In reply to: Stephen Robert Norris (#4)

Re: Question on Opteron performance

Stephen Robert Norris wrote:

On Tue, 2004-03-09 at 14:50, Joseph Shraibman wrote:

Stephen Robert Norris wrote:

Is this true? Did they really double the size of the memory bus, or is
it a case of 4 CPUs fighting for the same memory bandwidth that 2 had
before?

Opertons have built in memory controllers so they scale better than
intel chips. See http://www.anandtech.com/IT/showdoc.html?i=1982

I didn't realise that. Thanks for the pointer. We're going to be buying
some more servers soon, I should look at Opterons I guess...

Stephen

And here is a nice pretty picture of the architecture of a 4 way Opteron.

http://www.amd.com/us-en/assets/content_type/DownloadableAssets/AM190_briefv3.pdf

I know which architecture I prefer, the one without a central hub.
Whether the Opteron will perform well for PG I have no idea but we also
are planning some 4 way Opteron boxes to beef up our data center. We
will probably do some benchmarking on those bad boys when we get them
and post it to pgsql-performance if anyone is interested.

Nick

Stephen Robert Norris

srn@commsecure.com.au

about 22 years ago

In reply to: Nick Barr (#7)

Re: Question on Opteron performance

On Tue, 2004-03-09 at 21:01, Nick Barr wrote:

Stephen Robert Norris wrote:

On Tue, 2004-03-09 at 14:50, Joseph Shraibman wrote:

Stephen Robert Norris wrote:

Is this true?
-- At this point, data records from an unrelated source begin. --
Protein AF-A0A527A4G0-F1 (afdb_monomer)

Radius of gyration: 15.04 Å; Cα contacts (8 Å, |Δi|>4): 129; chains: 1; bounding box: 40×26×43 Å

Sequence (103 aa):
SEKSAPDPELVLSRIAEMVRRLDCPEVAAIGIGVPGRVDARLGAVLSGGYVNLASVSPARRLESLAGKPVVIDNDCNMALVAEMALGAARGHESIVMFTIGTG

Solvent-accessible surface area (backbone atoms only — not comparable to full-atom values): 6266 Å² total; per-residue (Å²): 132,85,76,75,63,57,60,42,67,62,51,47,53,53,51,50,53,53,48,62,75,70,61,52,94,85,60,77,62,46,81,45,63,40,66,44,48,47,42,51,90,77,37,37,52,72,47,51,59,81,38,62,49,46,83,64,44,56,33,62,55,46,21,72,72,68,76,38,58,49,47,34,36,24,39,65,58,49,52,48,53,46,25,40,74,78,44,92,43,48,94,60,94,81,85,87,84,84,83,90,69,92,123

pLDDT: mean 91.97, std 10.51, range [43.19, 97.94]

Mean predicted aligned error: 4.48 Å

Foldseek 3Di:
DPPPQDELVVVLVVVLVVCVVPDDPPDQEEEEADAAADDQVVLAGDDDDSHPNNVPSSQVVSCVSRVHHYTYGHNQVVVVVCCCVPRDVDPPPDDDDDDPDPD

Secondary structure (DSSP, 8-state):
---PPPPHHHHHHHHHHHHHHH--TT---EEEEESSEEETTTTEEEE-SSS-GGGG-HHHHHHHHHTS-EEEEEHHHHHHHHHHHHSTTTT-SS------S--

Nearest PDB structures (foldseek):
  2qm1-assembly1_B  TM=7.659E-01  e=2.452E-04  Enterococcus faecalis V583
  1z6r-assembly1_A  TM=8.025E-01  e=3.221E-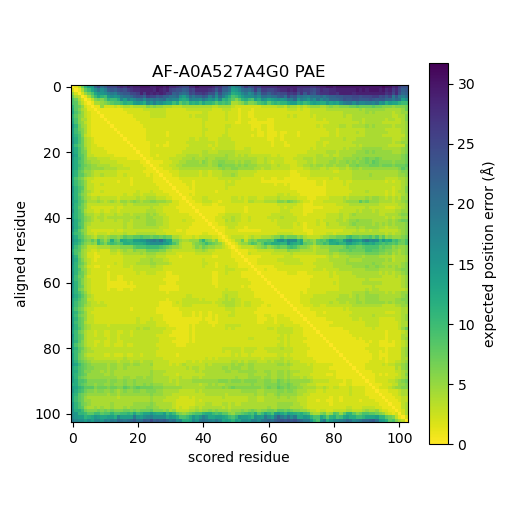03  Escherichia coli
  1z05-assembly1_A-2  TM=8.004E-01  e=5.929E-03  Vibrio cholerae O1 biovar El Tor str. N16961
  5f7q-assembly1_C  TM=7.463E-01  e=8.320E-03  Listeria monocytogenes EGD-e

Structure (mmCIF, N/CA/C/O backbone):
data_AF-A0A527A4G0-F1
#
_entry.id   AF-A0A527A4G0-F1
#
loop_
_atom_site.group_PDB
_atom_site.id
_atom_site.type_symbol
_atom_site.label_atom_id
_atom_site.label_alt_id
_atom_site.label_comp_id
_atom_site.label_asym_id
_atom_site.label_entity_id
_atom_site.label_seq_id
_atom_site.pdbx_PDB_ins_code
_atom_site.Cartn_x
_atom_site.Cartn_y
_atom_site.Cartn_z
_atom_site.occupancy
_atom_site.B_iso_or_equiv
_atom_site.auth_seq_id
_atom_site.auth_comp_id
_atom_site.auth_asym_id
_atom_site.auth_atom_id
_atom_site.pdbx_PDB_model_num
ATOM 1 N N . SER A 1 1 ? 17.443 11.039 -24.804 1.00 43.19 1 SER A N 1
ATOM 2 C CA . SER A 1 1 ? 18.071 10.532 -23.573 1.00 43.19 1 SER A CA 1
ATOM 3 C C . SER A 1 1 ? 16.990 9.801 -22.806 1.00 43.19 1 SER A C 1
ATOM 5 O O . SER A 1 1 ? 16.187 10.446 -22.141 1.00 43.19 1 SER A O 1
ATOM 7 N N . GLU A 1 2 ? 16.849 8.495 -23.041 1.00 44.72 2 GLU A N 1
ATOM 8 C CA . GLU A 1 2 ? 15.928 7.652 -22.273 1.00 44.72 2 GLU A CA 1
ATOM 9 C C . GLU A 1 2 ? 16.392 7.688 -20.818 1.00 44.72 2 GLU A C 1
ATOM 11 O O . GLU A 1 2 ? 17.468 7.193 -20.486 1.00 44.72 2 GLU A O 1
ATOM 16 N N . LYS A 1 3 ? 15.631 8.351 -19.943 1.00 49.94 3 LYS A N 1
ATOM 17 C CA . LYS A 1 3 ? 15.853 8.218 -18.505 1.00 49.94 3 LYS A CA 1
ATOM 18 C C . LYS A 1 3 ? 15.562 6.757 -18.174 1.00 49.94 3 LYS A C 1
ATOM 20 O O . LYS A 1 3 ? 14.402 6.362 -18.198 1.00 49.94 3 LYS A O 1
ATOM 25 N N . SER A 1 4 ? 16.606 5.965 -17.932 1.00 61.28 4 SER A N 1
ATOM 26 C CA . SER A 1 4 ? 16.450 4.594 -17.444 1.00 61.28 4 SER A CA 1
ATOM 27 C C . SER A 1 4 ? 15.529 4.625 -16.224 1.00 61.28 4 SER A C 1
ATOM 29 O O . SER A 1 4 ? 15.729 5.453 -15.326 1.00 61.28 4 SER A O 1
ATOM 31 N N . ALA A 1 5 ? 14.491 3.788 -16.221 1.00 66.12 5 ALA A N 1
ATOM 32 C CA . ALA A 1 5 ? 13.585 3.685 -15.086 1.00 66.12 5 ALA A CA 1
ATOM 33 C C . ALA A 1 5 ? 14.398 3.375 -13.809 1.00 66.12 5 ALA A C 1
ATOM 35 O O . ALA A 1 5 ? 15.410 2.670 -13.892 1.00 66.12 5 ALA A O 1
ATOM 36 N N . PRO A 1 6 ? 14.019 3.904 -12.632 1.00 81.12 6 PRO A N 1
ATOM 37 C CA . PRO A 1 6 ? 14.754 3.655 -11.401 1.00 81.12 6 PRO A CA 1
ATOM 38 C C . PRO A 1 6 ? 14.786 2.164 -11.083 1.00 81.12 6 PRO A C 1
ATOM 40 O O . PRO A 1 6 ? 13.793 1.463 -11.280 1.00 81.12 6 PRO A O 1
ATOM 43 N N . ASP A 1 7 ? 15.918 1.705 -10.556 1.00 91.56 7 ASP A N 1
ATOM 44 C CA . ASP A 1 7 ? 16.110 0.320 -10.137 1.00 91.56 7 ASP A CA 1
ATOM 45 C C . ASP A 1 7 ? 15.094 -0.066 -9.036 1.00 91.56 7 ASP A C 1
ATOM 47 O O . ASP A 1 7 ? 15.097 0.545 -7.957 1.00 91.56 7 ASP A O 1
ATOM 51 N N . PRO A 1 8 ? 14.213 -1.058 -9.274 1.00 93.19 8 PRO A N 1
ATOM 52 C CA . PRO A 1 8 ? 13.200 -1.459 -8.306 1.00 93.19 8 PRO A CA 1
ATOM 53 C C . PRO A 1 8 ? 13.786 -2.067 -7.023 1.00 93.19 8 PRO A C 1
ATOM 55 O O . PRO A 1 8 ? 13.166 -1.929 -5.968 1.00 93.19 8 PRO A O 1
ATOM 58 N N . GLU A 1 9 ? 14.978 -2.674 -7.056 1.00 94.88 9 GLU A N 1
ATOM 59 C CA . GLU A 1 9 ? 15.639 -3.178 -5.839 1.00 94.88 9 GLU A CA 1
ATOM 60 C C . GLU A 1 9 ? 16.169 -2.022 -4.975 1.00 94.88 9 GLU A C 1
ATOM 62 O O . GLU A 1 9 ? 16.050 -2.041 -3.745 1.00 94.88 9 GLU A O 1
ATOM 67 N N . LEU A 1 10 ? 16.665 -0.946 -5.597 1.00 94.88 10 LEU A N 1
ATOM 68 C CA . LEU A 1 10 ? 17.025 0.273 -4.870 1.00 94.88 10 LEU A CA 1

Did they really double the size of the memory bus, or is
it a case of 4 CPUs fighting for the same memory bandwidth that 2 had
before?

Opertons have built in memory controllers so they scale better than
intel chips. See http://www.anandtech.com/IT/showdoc.html?i=1982

I didn't realise that. Thanks for the pointer. We're going to be buying
some more servers soon, I should look at Opterons I guess...

Stephen

And here is a nice pretty picture of the architecture of a 4 way Opteron.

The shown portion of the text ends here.